La banda de Pittsburgh se ha subido al trapecio sin red al grabar su nuevo disco a las órdenes de Tony Visconti (David Bowie, Morrissey, The Stranglers…), un productor diametralmente alejado del punk político que practican desde sus comienzos allá en 1988. Él mismo ha declarado que quería producir un álbum punk y que Anti-Flag no han grabado con él un disco punk.
Con estos planteamientos no las tenía todas conmigo a la hora de escuchar The Black Lights Of America de los norteamericanos.

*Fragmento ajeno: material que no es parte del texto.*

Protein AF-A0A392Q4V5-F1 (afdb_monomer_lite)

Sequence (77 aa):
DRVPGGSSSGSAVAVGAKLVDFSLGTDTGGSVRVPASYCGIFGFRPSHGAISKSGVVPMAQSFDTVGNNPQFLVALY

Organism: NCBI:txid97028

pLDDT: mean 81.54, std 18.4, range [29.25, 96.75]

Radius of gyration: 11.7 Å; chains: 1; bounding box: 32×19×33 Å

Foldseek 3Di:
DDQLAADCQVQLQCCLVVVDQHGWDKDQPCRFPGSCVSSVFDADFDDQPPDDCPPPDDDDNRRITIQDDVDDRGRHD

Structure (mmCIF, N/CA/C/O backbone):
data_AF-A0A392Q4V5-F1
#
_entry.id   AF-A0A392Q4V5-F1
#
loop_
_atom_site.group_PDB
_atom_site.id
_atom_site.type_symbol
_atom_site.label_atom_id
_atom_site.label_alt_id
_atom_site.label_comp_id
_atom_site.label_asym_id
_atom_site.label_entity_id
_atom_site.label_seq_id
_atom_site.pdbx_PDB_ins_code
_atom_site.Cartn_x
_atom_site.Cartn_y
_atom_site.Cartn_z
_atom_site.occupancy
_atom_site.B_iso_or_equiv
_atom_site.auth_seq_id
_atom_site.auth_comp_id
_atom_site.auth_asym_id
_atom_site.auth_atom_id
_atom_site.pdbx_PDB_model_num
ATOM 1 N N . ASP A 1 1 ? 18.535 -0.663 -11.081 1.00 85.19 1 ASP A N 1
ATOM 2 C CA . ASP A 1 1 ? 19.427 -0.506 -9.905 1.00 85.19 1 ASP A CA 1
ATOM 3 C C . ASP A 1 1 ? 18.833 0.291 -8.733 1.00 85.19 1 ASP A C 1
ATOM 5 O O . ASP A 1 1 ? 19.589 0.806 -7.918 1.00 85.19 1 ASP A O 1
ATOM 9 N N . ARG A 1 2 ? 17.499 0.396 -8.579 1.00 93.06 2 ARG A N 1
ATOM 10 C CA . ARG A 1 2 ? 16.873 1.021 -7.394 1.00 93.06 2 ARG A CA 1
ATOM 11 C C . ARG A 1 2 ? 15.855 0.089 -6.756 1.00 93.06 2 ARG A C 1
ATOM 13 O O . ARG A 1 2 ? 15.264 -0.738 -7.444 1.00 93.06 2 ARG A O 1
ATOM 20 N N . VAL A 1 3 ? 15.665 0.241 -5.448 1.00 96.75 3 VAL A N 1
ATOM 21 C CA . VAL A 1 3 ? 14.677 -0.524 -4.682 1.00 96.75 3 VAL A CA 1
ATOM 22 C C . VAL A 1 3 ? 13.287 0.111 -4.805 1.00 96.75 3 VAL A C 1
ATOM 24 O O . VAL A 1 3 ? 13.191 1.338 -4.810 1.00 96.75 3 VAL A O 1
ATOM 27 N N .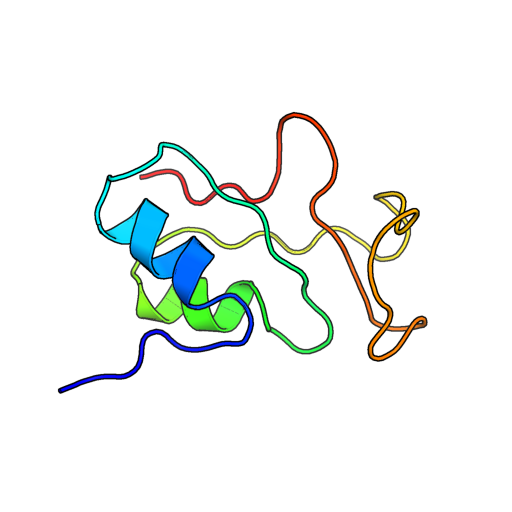 PRO A 1 4 ? 12.205 -0.684 -4.842 1.00 94.62 4 PRO A N 1
ATOM 28 C CA . PRO A 1 4 ? 10.836 -0.170 -4.918 1.00 94.62 4 PRO A CA 1
ATOM 29 C C . PRO A 1 4 ? 10.277 0.301 -3.565 1.00 94.62 4 PRO A C 1
ATOM 31 O O . PRO A 1 4 ? 9.111 0.656 -3.490 1.00 94.62 4 PRO A O 1
ATOM 34 N N . GLY A 1 5 ? 11.070 0.273 -2.487 1.00 95.75 5 GLY A N 1
ATOM 35 C CA . GLY A 1 5 ? 10.596 0.489 -1.116 1.00 95.75 5 GLY A CA 1
ATOM 36 C C . GLY A 1 5 ? 9.987 -0.784 -0.524 1.00 95.75 5 GLY A C 1
ATOM 37 O O . GLY A 1 5 ? 10.134 -1.865 -1.089 1.00 95.75 5 GLY A O 1
ATOM 38 N N . GLY A 1 6 ? 9.322 -0.688 0.627 1.00 91.81 6 GLY A N 1
ATOM 39 C CA . GLY A 1 6 ? 8.706 -1.850 1.266 1.00 91.81 6 GLY A CA 1
ATOM 40 C C . GLY A 1 6 ? 7.913 -1.501 2.527 1.00 91.81 6 GLY A C 1
ATOM 41 O O . GLY A 1 6 ? 7.960 -0.364 2.981 1.00 91.81 6 GLY A O 1
ATOM 42 N N . SER A 1 7 ? 7.178 -2.453 3.107 1.00 92.94 7 SER A N 1
ATOM 43 C CA . SER A 1 7 ? 7.114 -3.872 2.703 1.00 92.94 7 SER A CA 1
ATOM 44 C C . SER A 1 7 ? 6.176 -4.186 1.527 1.00 92.94 7 SER A C 1
ATOM 46 O O . SER A 1 7 ? 6.324 -5.247 0.929 1.00 92.94 7 SER A O 1
ATOM 48 N N . SER A 1 8 ? 5.279 -3.279 1.122 1.00 93.00 8 SER A N 1
ATOM 49 C CA . SER A 1 8 ? 4.326 -3.504 0.011 1.00 93.00 8 SER A CA 1
ATOM 50 C C . SER A 1 8 ? 4.952 -3.314 -1.384 1.00 93.00 8 SER A C 1
ATOM 52 O O . SER A 1 8 ? 4.355 -2.709 -2.273 1.00 93.00 8 SER A O 1
ATOM 54 N N . SER A 1 9 ? 6.179 -3.800 -1.580 1.00 95.00 9 SER A N 1
ATOM 55 C CA . SER A 1 9 ? 6.984 -3.601 -2.793 1.00 95.00 9 SER A CA 1
ATOM 56 C C . SER A 1 9 ? 6.337 -4.191 -4.044 1.00 95.00 9 SER A C 1
ATOM 58 O O . SER A 1 9 ? 6.183 -3.489 -5.037 1.00 95.00 9 SER A O 1
ATOM 60 N N . GLY A 1 10 ? 5.920 -5.460 -3.993 1.00 93.81 10 GLY A N 1
ATOM 61 C CA . GLY A 1 10 ? 5.276 -6.135 -5.124 1.00 93.81 10 GLY A CA 1
ATOM 62 C C . GLY A 1 10 ? 3.984 -5.437 -5.550 1.00 93.81 10 GLY A C 1
ATOM 63 O O . GLY A 1 10 ? 3.784 -5.180 -6.733 1.00 93.81 10 GLY A O 1
ATOM 64 N N . SER A 1 11 ? 3.161 -5.047 -4.574 1.00 92.56 11 SER A N 1
ATOM 65 C CA . SER A 1 11 ? 1.920 -4.299 -4.789 1.00 92.56 11 SER A CA 1
ATOM 66 C C . SER A 1 11 ? 2.163 -2.950 -5.468 1.00 92.56 11 SER A C 1
ATOM 68 O O . SER A 1 11 ? 1.449 -2.600 -6.407 1.00 92.56 11 SER A O 1
ATOM 70 N N . ALA A 1 12 ? 3.177 -2.203 -5.025 1.00 93.31 12 ALA A N 1
ATOM 71 C CA . ALA A 1 12 ? 3.519 -0.911 -5.610 1.00 93.31 12 ALA A CA 1
ATOM 72 C C . ALA A 1 12 ? 4.107 -1.048 -7.022 1.00 93.31 12 ALA A C 1
ATOM 74 O O . ALA A 1 12 ? 3.710 -0.319 -7.926 1.00 93.31 12 ALA A O 1
ATOM 75 N N . VAL A 1 13 ? 4.999 -2.020 -7.237 1.00 96.00 13 VAL A N 1
ATOM 76 C CA . VAL A 1 13 ? 5.581 -2.293 -8.559 1.00 96.00 13 VAL A CA 1
ATOM 77 C C . VAL A 1 13 ? 4.505 -2.714 -9.552 1.00 96.00 13 VAL A C 1
ATOM 79 O O . VAL A 1 13 ? 4.504 -2.213 -10.671 1.00 96.00 13 VAL A O 1
ATOM 82 N N . ALA A 1 14 ? 3.573 -3.588 -9.158 1.00 95.56 14 ALA A N 1
ATOM 83 C CA . ALA A 1 14 ? 2.510 -4.055 -10.044 1.00 95.56 14 ALA A CA 1
ATOM 84 C C . ALA A 1 14 ? 1.643 -2.897 -10.559 1.00 95.56 14 ALA A C 1
ATOM 86 O O . ALA A 1 14 ? 1.323 -2.855 -11.747 1.00 95.56 14 ALA A O 1
ATOM 87 N N . VAL A 1 15 ? 1.319 -1.933 -9.693 1.00 91.75 15 VAL A N 1
ATOM 88 C CA . VAL A 1 15 ? 0.527 -0.768 -10.098 1.00 91.75 15 VAL A CA 1
ATOM 89 C C . VAL A 1 15 ? 1.364 0.253 -10.869 1.00 91.75 15 VAL A C 1
ATOM 91 O O . VAL A 1 15 ? 0.951 0.694 -11.937 1.00 91.75 15 VAL A O 1
ATOM 94 N N . GLY A 1 16 ? 2.569 0.591 -10.396 1.00 92.62 16 GLY A N 1
ATOM 95 C CA . GLY A 1 16 ? 3.458 1.528 -11.095 1.00 92.62 16 GLY A CA 1
ATOM 96 C C . GLY A 1 16 ? 3.859 1.043 -12.496 1.00 92.62 16 GLY A C 1
ATOM 97 O O . GLY A 1 16 ? 4.024 1.845 -13.412 1.00 92.62 16 GLY A O 1
ATOM 98 N N . ALA A 1 17 ? 3.945 -0.277 -12.689 1.00 95.75 17 ALA A N 1
ATOM 99 C CA . ALA A 1 17 ? 4.167 -0.920 -13.983 1.00 95.75 17 ALA A CA 1
ATOM 100 C C . ALA A 1 17 ? 2.878 -1.161 -14.788 1.00 95.75 17 ALA A C 1
ATOM 102 O O . ALA A 1 17 ? 2.947 -1.741 -15.872 1.00 95.75 17 ALA A O 1
ATOM 103 N N . LYS A 1 18 ? 1.719 -0.698 -14.298 1.00 93.88 18 LYS A N 1
ATOM 104 C CA . LYS A 1 18 ? 0.424 -0.759 -14.990 1.00 93.88 18 LYS A CA 1
ATOM 105 C C . LYS A 1 18 ? -0.068 -2.188 -15.262 1.00 93.88 18 LYS A C 1
ATOM 107 O O . LYS A 1 18 ? -0.804 -2.418 -16.217 1.00 93.88 18 LYS A O 1
ATOM 112 N N . LEU A 1 19 ? 0.363 -3.155 -14.450 1.00 95.56 19 LEU A N 1
ATOM 113 C CA . LEU A 1 19 ? -0.055 -4.557 -14.561 1.00 95.56 19 LEU A CA 1
ATOM 114 C C . LEU A 1 19 ? -1.442 -4.787 -13.949 1.00 95.56 19 LEU A C 1
ATOM 116 O O . LEU A 1 19 ? -2.121 -5.747 -14.301 1.00 95.56 19 LEU A O 1
ATOM 120 N N . VAL A 1 20 ? -1.834 -3.913 -13.022 1.00 88.56 20 VAL A N 1
ATOM 121 C CA . VAL A 1 20 ? -3.135 -3.881 -12.352 1.00 88.56 20 VAL A CA 1
ATOM 122 C C . VAL A 1 20 ? -3.541 -2.427 -12.109 1.00 88.56 20 VAL A C 1
ATOM 124 O O . VAL A 1 20 ? -2.675 -1.565 -11.958 1.00 88.56 20 VAL A O 1
AT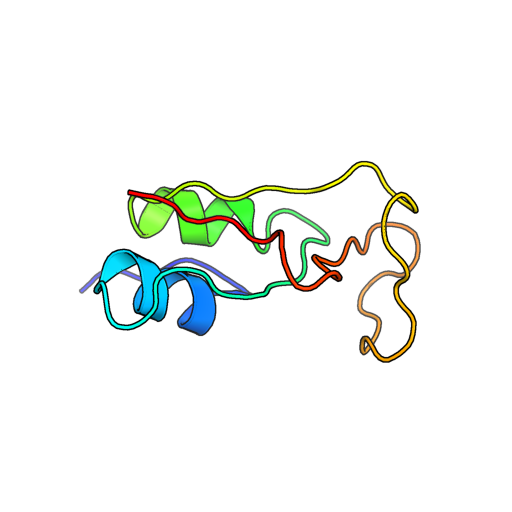OM 127 N N . ASP A 1 21 ? -4.845 -2.164 -12.022 1.00 87.12 21 ASP A N 1
ATOM 128 C CA . ASP A 1 21 ? -5.377 -0.818 -11.752 1.00 87.12 21 ASP A CA 1
ATOM 129 C C . ASP A 1 21 ? -5.213 -0.391 -10.285 1.00 87.12 21 ASP A C 1
ATOM 131 O O . ASP A 1 21 ? -5.186 0.795 -9.974 1.00 87.12 21 ASP A O 1
ATOM 135 N N . PHE A 1 22 ? -5.139 -1.361 -9.369 1.00 84.94 22 PHE A N 1
ATOM 136 C CA . PHE A 1 22 ? -4.930 -1.154 -7.939 1.00 84.94 22 PHE A CA 1
ATOM 137 C C . PHE A 1 22 ? -4.358 -2.423 -7.298 1.00 84.94 22 PHE A C 1
ATOM 139 O O . PHE A 1 22 ? -4.378 -3.508 -7.882 1.00 84.94 22 PHE A O 1
ATOM 146 N N . SER A 1 23 ? -3.854 -2.303 -6.075 1.00 85.00 23 SER A N 1
ATOM 147 C CA . SER A 1 23 ? -3.338 -3.435 -5.302 1.00 85.00 23 SER A CA 1
ATOM 148 C C . SER A 1 23 ? -3.702 -3.280 -3.827 1.00 85.00 23 SER A C 1
ATOM 150 O O . SER A 1 23 ? -4.362 -2.319 -3.455 1.00 85.00 23 SER A O 1
ATOM 152 N N . LEU A 1 24 ? -3.337 -4.240 -2.976 1.00 87.88 24 LEU A N 1
ATOM 153 C CA . LEU A 1 24 ? -3.516 -4.136 -1.526 1.00 87.88 24 LEU A CA 1
ATOM 154 C C . LEU A 1 24 ? -2.162 -4.188 -0.820 1.00 87.88 24 LEU A C 1
ATOM 156 O O . LEU A 1 24 ? -1.211 -4.809 -1.299 1.00 87.88 24 LEU A O 1
ATOM 160 N N . GLY A 1 25 ? -2.086 -3.535 0.336 1.00 86.44 25 GLY A N 1
ATOM 161 C CA . GLY A 1 25 ? -0.900 -3.501 1.181 1.00 86.44 25 GLY A CA 1
ATOM 162 C C . GLY A 1 25 ? -1.259 -3.232 2.637 1.00 86.44 25 GLY A C 1
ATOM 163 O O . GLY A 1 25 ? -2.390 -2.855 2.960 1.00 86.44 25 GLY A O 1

Está claro que hay novedades como nuevos instrumentos como metales, cellos, percusiones latinas, vibráfono, campanas tubulares, pianos o coros infantiles, pero Anti-Flag sigue siendo una banda de punk antisistema directo a la mandíbula como demuestran en Spit in the face, el tema más rápido del álbum.
Claro está, éste no es New Kind Of Army, el que es probablemente su mejor entrega, y su nuevo cancionero, el segundo para una multinacional, una cosa que no entiendo muy bien pues éstas discográficas representan lo contrario a lo que defienden, oscila entre el punk AOR de The modern Rome burning y el punk comprometido de The smartest bomb. Pero si quieren hacer más pupa la próxima vez deberán escribir mejor material.